Mutants. Hookups left and right. A mysterious pregnancy. Cuba. What the hell was going on behind the scenes of the super-powered movie prequel? Chris Lee reports.
The crew's jokey nickname for the production says it all: "Sex Men."
The comic-book movie adaptation X-Men: First Class, which opened Friday, stands out from a crowded field of superhero films flooding multiplexes this summer for a multitude of reasons certain to tickle the fancy of its fan-boy demographic. Unlike so much schlock genre fare these days, its sci-fi action unfolds against a backdrop of American history with an elite team of super-mutants working to de-escalate the Cuban Missile Crisis. "First Class" provides a creation myth explaining how Professor X and Magneto-powerful nemeses in three other installments of the multi-billion-dollar X-Men film franchise-started out as friends fighting for a common cause. And the movie boasts high-quality performances from serious actors not commonly associated with comic-book flicks, including James McAvoy (Atonement), Michael Fassbender (Jane Eyre) and Kevin Bacon.
But "X-Men: First Class" may take its place in cinematic history for a wholly different reason: the sheer volume of high-profile romantic hookups that occurred during its filming.
Romance blossomed on set between Academy Award-nominated actress Jennifer Lawrence (who plays a shape-shifting character named Mystique) and English actor Nicholas Hoult (a genius-turned-monster called Beast); they continue now as a couple. Likewise, Irish actor Fassbender got together with Zoe Kravitz (the daughter of rocker Lenny Kravitz and former "Cosby Show" kid Lisa Bonet, and who has the role of a stripper-mutant) during the production. And they took their relationship public for the first time on the streets of New York this week.
Then there is the mysterious matter of January Jones' pregnancy.
Anyone who sees "First Class" will have an easy time believing production provided a sexually charged workplace environment.
Since her April announcement that she's with child, the "Mad Men" actress has remained stubbornly silent on the matter of who the baby's father is, setting off Hollywood's most fevered guessing game in the process. Among the potential baby daddies being dragged through the rumor mill: "First Class" director Matthew Vaughn. The circumstantial evidence presented: In an E! Online exclusive last month, Ted Casablanca reported that Vaughn -- who is married to supermodel Claudia Schiffer -- had a "very close" relationship with Jones on the set. But the director and his wife "abruptly" moved home to the U.K. from Beverly Hills when news of Jones' pregnancy was announced. He had been scheduled to remain in the city through May, the report said. Last week, Vaughn was a no-show at the movie's "cast screening" -- its de facto premiere -- in New York, claiming a case of tonsillitis prevented him from attending, even though he reportedly gave a few interviews in support of the film earlier in the day. And now he remains on "vacation" just as the biggest movie of his career reaches the screen.
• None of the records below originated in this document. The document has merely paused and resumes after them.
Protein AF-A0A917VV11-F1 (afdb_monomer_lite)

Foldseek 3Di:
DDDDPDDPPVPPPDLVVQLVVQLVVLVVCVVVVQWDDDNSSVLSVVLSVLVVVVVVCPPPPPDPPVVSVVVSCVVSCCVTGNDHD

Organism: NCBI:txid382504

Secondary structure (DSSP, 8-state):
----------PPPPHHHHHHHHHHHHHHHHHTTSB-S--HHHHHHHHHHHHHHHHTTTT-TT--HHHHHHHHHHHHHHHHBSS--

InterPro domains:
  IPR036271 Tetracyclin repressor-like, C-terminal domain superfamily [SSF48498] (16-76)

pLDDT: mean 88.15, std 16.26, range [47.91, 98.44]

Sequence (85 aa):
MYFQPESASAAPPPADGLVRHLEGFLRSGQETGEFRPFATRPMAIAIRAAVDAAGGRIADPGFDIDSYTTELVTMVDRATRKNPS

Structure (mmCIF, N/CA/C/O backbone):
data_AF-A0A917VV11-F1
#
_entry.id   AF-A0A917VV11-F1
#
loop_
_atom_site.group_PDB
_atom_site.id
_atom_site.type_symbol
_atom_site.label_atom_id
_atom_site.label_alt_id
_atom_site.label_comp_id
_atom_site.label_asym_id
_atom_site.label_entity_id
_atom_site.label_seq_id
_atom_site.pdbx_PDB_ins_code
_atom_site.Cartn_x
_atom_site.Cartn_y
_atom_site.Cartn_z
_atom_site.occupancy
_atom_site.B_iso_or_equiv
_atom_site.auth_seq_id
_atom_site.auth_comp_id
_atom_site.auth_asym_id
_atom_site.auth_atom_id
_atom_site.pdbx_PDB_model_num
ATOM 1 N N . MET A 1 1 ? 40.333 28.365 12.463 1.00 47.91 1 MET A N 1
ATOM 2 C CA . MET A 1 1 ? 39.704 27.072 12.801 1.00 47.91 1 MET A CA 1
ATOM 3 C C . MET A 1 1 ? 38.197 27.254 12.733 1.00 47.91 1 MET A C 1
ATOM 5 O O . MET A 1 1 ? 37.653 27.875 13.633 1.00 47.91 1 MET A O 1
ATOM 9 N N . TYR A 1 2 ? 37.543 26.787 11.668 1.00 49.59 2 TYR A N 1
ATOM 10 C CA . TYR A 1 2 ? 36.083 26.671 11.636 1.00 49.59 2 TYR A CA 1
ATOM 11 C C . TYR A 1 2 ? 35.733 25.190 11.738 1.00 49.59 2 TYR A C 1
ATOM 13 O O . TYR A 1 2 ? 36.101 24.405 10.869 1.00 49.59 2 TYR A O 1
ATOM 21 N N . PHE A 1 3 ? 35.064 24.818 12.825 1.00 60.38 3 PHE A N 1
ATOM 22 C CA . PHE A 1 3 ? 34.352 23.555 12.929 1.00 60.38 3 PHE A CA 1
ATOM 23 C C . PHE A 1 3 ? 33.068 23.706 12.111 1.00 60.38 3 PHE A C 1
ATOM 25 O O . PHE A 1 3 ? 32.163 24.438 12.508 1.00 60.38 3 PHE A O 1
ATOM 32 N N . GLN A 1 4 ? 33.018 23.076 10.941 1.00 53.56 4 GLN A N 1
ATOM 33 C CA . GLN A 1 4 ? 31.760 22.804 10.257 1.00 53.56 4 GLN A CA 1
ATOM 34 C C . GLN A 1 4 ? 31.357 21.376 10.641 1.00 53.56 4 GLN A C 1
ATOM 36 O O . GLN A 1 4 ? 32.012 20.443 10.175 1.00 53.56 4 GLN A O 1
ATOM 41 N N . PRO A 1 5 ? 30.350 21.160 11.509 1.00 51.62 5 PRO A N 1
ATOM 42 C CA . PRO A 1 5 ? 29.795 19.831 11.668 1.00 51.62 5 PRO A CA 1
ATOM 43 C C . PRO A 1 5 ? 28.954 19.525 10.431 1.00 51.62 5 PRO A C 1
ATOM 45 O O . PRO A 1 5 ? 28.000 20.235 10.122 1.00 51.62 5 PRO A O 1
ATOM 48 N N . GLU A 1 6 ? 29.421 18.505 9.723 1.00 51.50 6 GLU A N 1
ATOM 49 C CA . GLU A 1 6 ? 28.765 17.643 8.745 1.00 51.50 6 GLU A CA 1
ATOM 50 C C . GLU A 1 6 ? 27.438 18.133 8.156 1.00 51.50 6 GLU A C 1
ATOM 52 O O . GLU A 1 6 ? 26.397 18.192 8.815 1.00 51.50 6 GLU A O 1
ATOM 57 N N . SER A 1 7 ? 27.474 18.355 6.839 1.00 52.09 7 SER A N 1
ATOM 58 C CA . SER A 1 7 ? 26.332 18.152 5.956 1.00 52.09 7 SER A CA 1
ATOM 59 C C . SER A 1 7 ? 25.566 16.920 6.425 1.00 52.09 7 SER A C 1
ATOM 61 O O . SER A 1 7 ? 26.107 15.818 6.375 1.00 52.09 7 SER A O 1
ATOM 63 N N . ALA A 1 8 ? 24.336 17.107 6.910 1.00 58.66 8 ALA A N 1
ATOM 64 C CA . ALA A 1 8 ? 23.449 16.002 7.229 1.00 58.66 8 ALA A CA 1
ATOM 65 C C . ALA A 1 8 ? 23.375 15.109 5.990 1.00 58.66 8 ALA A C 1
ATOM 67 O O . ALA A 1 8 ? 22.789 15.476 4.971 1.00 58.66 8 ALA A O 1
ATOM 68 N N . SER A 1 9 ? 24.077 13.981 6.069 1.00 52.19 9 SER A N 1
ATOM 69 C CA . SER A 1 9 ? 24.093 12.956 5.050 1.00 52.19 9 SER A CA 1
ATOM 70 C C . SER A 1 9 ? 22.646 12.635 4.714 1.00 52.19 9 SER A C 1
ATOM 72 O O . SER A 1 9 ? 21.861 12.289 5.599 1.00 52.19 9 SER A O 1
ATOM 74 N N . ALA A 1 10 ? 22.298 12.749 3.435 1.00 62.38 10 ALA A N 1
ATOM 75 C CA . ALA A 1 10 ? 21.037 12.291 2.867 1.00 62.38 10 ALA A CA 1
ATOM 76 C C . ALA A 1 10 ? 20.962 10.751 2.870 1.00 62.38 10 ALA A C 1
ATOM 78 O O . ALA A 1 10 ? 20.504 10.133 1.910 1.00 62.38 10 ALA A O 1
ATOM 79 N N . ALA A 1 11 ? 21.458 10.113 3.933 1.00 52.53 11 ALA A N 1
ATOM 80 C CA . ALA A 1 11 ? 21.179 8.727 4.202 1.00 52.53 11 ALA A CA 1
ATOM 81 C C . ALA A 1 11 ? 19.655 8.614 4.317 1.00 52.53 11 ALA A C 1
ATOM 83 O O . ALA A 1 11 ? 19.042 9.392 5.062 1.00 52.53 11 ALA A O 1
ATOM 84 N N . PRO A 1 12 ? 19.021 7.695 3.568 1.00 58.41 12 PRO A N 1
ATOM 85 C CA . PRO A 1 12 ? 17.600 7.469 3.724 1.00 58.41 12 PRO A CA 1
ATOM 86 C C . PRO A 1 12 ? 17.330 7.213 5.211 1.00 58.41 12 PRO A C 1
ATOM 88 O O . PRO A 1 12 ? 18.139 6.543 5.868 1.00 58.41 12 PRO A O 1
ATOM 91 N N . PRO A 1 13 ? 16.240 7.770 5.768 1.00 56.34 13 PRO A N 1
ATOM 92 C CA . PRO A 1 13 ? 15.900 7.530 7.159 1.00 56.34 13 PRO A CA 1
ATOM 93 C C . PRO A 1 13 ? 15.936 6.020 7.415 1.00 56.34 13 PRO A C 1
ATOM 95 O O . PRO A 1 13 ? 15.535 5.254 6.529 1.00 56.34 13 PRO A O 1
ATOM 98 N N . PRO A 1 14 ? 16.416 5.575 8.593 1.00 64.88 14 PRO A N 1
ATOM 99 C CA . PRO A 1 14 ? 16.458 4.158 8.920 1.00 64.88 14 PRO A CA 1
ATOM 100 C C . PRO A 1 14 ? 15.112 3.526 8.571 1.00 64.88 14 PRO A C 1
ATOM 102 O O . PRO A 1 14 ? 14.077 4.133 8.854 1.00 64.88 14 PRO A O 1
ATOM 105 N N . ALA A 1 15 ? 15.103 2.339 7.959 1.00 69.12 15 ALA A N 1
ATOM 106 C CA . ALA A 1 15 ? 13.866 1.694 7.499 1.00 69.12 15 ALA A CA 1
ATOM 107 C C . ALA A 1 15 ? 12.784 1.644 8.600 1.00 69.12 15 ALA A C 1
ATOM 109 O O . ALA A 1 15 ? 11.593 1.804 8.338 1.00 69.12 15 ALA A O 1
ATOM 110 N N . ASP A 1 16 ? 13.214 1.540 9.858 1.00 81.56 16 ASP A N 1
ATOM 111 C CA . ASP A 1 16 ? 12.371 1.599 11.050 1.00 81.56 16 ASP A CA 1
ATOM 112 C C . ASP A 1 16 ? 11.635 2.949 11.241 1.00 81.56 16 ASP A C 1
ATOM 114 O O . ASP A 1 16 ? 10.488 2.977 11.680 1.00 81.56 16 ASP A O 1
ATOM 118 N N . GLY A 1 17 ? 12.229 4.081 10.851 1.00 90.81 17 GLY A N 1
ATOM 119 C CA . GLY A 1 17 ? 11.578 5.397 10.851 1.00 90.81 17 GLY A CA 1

Vaughn's high-powered attorney, Martin Singer, prompted E! to remove the story and blasted the report as an "absolute lie." Still, according to a source close to the production who asked not to be named so as not to imperil the source's standing in the film industry, the sexual chemistry between Vaughn and Jones was obvious to anyone visiting the "First Class" production.
"Anyone who walked on set could tell something was going on," the source said. "They were so overt, there was a flirty vibe that everyone could see."
Vaughn's lawyer Singer described the director as "happily married" and said that Vaughn has not been unfaithful. He also challenged allegations that the director and Jones had been flirtatious with one another. "I can't speak on the subject of their sexual chemistry -- that's a vague term," Singer said. "This story is absurd."
Representatives for Jones and Vaughn did not immediately respond to The Daily Beast's request for comment.
By reputation, movie sets are known to foster quick hookups between castmates and crew members, leading to romances that usually last no longer than the duration of principal photography. And to be sure, anyone who sees "First Class" will have an easy time believing production provided a sexually charged workplace environment. The film is rife with barely suppressed sexual tensions between characters-who hop in and out of one another's beds and come agonizingly close to kissing without sealing the deal. As well, in no small number of scenes, Jones, and Kravitz appear in barely-there va-va-voom lingerie.
"It's the Twilight effect," said a source, referring to the vampire romance that led to real-life sexual chemistry between leads Kristen Stewart and Robert Pattinson. "You put together a bunch of young, mostly attractive people in their sexual prime and hookups are inevitable."
Chris Lee is a senior entertainment writer for Newsweek/The Daily Beast. He previously worked as an entertainment and culture reporter for the Los Angeles Times. His work has also appeared in Vibe, Premiere and Details magazines and has been plagiarized in The Sunday Tribune of Ireland and The Trinidad Guardian.